**Description of the task**
Reproduce word for word the lines between those holding "ATOM 1 N N . GLY" and "ATOM 14 C CA . ILE", inclusive, and nothing else from the data below.

----

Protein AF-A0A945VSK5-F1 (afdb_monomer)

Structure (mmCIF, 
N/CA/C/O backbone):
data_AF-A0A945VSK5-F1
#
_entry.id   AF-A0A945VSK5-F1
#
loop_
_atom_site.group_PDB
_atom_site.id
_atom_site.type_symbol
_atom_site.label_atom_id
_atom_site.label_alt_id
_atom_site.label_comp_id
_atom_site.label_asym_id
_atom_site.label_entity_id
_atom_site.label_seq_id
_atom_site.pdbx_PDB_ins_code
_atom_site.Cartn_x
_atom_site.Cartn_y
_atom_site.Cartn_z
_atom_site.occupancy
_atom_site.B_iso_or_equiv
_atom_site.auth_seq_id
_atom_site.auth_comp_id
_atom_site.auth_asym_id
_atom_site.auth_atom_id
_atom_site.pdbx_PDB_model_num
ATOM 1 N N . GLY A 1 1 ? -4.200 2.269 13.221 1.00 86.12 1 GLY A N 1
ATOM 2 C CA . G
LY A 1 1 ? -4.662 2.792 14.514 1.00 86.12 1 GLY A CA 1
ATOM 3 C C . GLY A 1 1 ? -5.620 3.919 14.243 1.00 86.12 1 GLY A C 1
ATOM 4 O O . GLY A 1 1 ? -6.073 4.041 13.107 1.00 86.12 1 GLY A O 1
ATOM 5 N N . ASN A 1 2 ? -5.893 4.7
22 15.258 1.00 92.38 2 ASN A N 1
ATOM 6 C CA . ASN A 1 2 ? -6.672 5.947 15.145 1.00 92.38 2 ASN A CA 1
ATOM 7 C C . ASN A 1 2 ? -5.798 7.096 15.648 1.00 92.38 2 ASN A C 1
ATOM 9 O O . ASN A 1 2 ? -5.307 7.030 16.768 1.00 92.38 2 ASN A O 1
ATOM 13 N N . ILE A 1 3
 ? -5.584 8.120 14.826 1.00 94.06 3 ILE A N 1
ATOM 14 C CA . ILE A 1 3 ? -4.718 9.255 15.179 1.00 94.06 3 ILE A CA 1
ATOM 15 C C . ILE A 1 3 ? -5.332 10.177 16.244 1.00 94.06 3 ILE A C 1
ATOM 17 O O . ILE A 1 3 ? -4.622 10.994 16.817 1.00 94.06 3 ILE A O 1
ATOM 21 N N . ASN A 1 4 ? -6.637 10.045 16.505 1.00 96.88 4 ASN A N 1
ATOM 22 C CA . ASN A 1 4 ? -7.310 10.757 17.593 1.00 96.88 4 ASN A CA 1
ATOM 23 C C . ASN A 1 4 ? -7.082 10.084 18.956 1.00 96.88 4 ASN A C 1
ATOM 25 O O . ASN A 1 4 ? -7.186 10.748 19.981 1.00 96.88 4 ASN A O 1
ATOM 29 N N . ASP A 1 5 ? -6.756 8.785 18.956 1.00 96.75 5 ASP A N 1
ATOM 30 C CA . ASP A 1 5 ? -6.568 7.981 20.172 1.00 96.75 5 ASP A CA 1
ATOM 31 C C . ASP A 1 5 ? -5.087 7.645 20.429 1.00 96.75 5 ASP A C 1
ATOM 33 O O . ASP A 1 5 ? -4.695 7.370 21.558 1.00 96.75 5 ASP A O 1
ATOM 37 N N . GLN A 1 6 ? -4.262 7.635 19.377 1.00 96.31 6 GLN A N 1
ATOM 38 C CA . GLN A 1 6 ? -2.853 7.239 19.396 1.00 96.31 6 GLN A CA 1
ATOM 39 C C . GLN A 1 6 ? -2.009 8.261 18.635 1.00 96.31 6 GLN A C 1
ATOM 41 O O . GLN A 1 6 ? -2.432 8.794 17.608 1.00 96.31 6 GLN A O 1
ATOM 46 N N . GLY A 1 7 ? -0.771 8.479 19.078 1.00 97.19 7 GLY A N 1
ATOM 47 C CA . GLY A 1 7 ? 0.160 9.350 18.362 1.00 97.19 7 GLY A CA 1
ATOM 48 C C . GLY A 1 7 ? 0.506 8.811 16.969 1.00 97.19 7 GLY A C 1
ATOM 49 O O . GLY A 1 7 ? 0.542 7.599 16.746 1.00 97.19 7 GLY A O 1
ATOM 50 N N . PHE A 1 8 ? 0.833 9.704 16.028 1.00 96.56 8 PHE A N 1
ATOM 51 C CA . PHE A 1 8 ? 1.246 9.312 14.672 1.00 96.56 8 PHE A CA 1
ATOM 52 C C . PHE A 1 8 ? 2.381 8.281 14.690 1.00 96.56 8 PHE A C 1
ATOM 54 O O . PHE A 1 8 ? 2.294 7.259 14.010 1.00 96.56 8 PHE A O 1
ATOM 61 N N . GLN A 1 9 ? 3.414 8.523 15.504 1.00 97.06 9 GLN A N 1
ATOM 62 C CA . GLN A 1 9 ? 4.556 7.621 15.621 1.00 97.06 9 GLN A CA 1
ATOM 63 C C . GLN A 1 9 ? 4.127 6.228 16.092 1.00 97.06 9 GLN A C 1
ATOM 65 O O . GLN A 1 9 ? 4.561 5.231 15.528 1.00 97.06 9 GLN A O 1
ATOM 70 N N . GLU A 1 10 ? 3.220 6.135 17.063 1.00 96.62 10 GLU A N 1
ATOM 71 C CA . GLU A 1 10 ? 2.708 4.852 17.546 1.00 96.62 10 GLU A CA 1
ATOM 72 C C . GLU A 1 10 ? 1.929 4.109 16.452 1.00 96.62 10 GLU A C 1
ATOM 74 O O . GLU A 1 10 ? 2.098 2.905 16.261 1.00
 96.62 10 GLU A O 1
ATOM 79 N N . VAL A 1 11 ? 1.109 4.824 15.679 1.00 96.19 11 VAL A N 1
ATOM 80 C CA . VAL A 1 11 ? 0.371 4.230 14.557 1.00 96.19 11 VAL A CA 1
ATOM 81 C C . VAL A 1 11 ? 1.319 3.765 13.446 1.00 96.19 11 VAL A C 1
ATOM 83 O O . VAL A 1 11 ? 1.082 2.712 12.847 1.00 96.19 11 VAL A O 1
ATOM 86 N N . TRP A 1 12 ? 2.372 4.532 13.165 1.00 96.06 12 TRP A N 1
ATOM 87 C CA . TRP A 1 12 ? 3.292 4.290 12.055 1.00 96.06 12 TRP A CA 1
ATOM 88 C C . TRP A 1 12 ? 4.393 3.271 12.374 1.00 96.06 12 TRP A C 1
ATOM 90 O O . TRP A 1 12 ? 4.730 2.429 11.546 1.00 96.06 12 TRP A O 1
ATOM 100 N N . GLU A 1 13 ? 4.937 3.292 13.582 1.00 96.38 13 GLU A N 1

----

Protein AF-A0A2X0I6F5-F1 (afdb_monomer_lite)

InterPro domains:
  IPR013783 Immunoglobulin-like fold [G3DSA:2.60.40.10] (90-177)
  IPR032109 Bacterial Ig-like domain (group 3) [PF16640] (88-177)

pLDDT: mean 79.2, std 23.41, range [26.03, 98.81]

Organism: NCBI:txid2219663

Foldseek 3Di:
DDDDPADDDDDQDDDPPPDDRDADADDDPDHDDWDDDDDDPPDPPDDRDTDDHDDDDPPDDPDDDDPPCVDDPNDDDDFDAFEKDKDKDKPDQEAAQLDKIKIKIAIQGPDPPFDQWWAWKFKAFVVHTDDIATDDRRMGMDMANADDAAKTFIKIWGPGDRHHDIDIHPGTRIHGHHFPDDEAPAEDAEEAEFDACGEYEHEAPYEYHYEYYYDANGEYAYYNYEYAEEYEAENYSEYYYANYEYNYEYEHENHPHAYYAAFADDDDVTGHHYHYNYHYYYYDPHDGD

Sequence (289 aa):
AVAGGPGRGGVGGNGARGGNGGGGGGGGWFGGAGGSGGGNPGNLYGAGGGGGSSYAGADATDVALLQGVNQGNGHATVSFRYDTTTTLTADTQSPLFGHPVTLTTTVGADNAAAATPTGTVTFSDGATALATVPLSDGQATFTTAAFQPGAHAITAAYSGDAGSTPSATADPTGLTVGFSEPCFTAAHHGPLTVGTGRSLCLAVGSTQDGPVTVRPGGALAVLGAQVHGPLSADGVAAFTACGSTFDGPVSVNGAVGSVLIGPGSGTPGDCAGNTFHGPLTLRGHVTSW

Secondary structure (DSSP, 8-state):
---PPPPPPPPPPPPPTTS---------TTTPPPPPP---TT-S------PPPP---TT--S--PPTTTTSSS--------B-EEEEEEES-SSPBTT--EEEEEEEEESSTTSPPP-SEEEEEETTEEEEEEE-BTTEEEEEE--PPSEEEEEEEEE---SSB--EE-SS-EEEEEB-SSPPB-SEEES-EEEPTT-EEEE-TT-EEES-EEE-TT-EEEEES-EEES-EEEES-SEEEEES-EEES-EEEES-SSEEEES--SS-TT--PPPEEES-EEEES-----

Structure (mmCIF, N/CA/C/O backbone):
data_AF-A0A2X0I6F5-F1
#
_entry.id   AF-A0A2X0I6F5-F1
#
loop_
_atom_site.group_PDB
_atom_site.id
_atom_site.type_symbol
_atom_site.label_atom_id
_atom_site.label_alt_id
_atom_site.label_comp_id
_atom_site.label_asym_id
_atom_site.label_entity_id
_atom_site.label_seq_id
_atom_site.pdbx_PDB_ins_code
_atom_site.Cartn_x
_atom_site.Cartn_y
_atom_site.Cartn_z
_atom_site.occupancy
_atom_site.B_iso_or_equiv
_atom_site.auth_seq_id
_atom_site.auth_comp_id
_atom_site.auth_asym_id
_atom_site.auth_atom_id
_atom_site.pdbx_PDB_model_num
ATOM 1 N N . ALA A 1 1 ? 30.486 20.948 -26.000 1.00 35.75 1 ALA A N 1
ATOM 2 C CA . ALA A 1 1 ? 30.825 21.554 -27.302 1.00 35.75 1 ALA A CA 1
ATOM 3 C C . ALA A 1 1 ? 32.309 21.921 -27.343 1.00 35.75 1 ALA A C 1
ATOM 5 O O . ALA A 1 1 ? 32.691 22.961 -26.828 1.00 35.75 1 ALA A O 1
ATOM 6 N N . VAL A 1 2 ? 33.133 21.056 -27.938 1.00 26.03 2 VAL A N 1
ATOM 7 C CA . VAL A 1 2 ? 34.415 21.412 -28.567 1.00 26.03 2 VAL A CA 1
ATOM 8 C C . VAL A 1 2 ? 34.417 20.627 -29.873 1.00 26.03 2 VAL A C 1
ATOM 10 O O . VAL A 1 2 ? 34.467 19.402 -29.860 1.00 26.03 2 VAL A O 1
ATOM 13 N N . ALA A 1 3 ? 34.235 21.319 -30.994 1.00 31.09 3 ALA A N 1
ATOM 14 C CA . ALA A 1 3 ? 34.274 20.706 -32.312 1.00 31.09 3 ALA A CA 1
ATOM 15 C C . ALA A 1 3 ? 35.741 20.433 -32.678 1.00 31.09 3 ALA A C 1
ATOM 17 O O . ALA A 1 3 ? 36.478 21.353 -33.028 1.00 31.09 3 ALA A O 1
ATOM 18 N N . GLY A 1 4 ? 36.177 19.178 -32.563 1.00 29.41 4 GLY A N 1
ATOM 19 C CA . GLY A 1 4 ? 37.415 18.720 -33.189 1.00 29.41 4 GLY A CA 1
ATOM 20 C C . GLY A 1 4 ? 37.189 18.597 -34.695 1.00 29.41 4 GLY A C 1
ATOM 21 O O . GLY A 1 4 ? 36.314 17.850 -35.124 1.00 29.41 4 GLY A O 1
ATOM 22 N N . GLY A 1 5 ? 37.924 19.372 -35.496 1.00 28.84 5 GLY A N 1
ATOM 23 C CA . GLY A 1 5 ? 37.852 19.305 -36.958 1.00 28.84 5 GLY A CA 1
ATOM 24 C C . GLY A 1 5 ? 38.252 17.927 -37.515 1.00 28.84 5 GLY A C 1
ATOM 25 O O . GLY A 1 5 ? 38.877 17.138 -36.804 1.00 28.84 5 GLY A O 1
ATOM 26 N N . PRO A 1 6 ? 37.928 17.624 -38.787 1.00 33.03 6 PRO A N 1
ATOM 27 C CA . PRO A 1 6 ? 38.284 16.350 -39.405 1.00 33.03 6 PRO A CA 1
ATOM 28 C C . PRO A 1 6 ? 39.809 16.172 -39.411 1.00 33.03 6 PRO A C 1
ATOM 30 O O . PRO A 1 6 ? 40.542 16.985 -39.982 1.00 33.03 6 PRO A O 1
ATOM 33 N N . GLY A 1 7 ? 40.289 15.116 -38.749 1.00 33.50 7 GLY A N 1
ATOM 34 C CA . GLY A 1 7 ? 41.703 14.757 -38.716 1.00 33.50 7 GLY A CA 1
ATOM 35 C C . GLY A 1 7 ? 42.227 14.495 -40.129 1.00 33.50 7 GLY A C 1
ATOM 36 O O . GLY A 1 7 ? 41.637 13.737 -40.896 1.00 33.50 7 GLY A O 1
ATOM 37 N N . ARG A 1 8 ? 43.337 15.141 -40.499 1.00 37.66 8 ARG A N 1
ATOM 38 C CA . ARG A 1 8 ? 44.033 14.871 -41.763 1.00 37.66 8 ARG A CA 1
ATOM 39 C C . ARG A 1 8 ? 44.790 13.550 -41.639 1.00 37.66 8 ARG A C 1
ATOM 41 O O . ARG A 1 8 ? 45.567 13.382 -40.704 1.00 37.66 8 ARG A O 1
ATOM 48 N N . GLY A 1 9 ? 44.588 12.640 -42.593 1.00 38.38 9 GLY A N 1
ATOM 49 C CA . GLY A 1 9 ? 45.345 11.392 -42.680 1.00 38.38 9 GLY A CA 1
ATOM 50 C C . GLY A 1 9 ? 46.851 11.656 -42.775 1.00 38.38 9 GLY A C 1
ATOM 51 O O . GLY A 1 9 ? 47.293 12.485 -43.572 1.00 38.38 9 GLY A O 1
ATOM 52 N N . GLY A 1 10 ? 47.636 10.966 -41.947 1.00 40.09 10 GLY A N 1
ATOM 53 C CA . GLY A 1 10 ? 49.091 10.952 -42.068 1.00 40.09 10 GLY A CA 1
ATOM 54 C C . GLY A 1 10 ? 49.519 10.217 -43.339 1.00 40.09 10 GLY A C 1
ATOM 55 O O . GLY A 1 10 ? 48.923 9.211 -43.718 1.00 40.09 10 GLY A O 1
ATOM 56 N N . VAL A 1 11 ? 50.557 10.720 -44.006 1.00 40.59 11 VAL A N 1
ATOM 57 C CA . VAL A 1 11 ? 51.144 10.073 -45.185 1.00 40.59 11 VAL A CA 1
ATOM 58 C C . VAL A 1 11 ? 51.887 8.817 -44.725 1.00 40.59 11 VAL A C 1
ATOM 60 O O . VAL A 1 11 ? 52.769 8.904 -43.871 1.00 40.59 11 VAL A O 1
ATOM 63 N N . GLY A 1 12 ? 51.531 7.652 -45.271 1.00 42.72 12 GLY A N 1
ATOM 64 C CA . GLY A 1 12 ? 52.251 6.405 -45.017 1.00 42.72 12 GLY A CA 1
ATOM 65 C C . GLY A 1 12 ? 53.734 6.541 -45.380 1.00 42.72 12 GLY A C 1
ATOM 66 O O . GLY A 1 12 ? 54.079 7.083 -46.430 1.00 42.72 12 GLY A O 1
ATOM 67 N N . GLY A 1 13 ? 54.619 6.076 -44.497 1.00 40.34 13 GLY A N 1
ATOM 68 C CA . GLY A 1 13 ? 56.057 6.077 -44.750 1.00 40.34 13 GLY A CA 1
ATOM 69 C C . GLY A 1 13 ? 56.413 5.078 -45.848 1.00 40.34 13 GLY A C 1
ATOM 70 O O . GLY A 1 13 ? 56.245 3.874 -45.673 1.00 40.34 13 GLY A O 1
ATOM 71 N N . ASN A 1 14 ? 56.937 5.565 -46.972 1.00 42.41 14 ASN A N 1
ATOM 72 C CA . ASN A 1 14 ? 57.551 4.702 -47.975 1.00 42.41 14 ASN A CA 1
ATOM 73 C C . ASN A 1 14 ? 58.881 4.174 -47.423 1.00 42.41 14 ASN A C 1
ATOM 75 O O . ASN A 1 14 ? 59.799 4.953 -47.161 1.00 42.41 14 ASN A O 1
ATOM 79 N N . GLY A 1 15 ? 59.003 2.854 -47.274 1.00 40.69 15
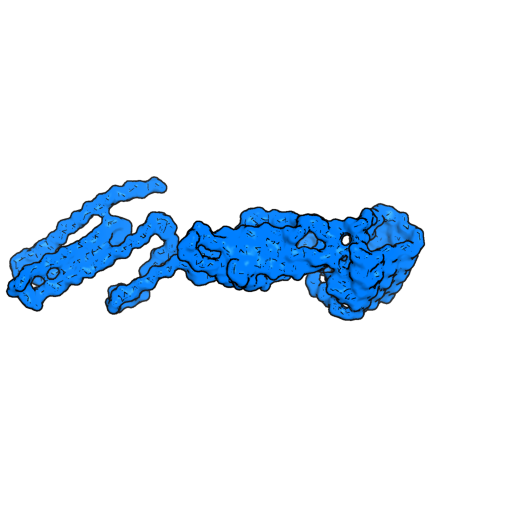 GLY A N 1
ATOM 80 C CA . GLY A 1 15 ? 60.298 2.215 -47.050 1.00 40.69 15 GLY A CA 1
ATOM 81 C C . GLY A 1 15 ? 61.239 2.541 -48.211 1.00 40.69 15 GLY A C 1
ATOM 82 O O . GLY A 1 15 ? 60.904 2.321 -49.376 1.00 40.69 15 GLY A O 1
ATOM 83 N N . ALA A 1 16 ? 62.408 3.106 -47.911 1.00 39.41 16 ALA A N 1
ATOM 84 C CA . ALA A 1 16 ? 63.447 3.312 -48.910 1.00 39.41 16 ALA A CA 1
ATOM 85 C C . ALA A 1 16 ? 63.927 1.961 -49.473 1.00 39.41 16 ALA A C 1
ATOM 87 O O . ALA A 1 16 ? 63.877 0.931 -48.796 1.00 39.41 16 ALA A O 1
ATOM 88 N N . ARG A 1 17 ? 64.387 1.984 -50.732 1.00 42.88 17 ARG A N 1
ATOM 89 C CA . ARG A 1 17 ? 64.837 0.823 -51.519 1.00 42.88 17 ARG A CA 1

----

**Response below**
ATOM 1 N N . GLY A 1 1 ? -4.200 2.269 13.221 1.00 86.12 1 GLY A N 1
ATOM 2 C CA . G
LY A 1 1 ? -4.662 2.792 14.514 1.00 86.12 1 GLY A CA 1
ATOM 3 C C . GLY A 1 1 ? -5.620 3.919 14.243 1.00 86.12 1 GLY A C 1
ATOM 4 O O . GLY A 1 1 ? -6.073 4.041 13.107 1.00 86.12 1 GLY A O 1
ATOM 5 N N . ASN A 1 2 ? -5.893 4.7
22 15.258 1.00 92.38 2 ASN A N 1
ATOM 6 C CA . ASN A 1 2 ? -6.672 5.947 15.145 1.00 92.38 2 ASN A CA 1
ATOM 7 C C . ASN A 1 2 ? -5.798 7.096 15.648 1.00 92.38 2 ASN A C 1
ATOM 9 O O . ASN A 1 2 ? -5.307 7.030 16.768 1.00 92.38 2 ASN A O 1
ATOM 13 N N . ILE A 1 3
 ? -5.584 8.120 14.826 1.00 94.06 3 ILE A N 1
ATOM 14 C CA . ILE A 1 3 ? -4.718 9.255 15.179 1.00 94.06 3 ILE A CA 1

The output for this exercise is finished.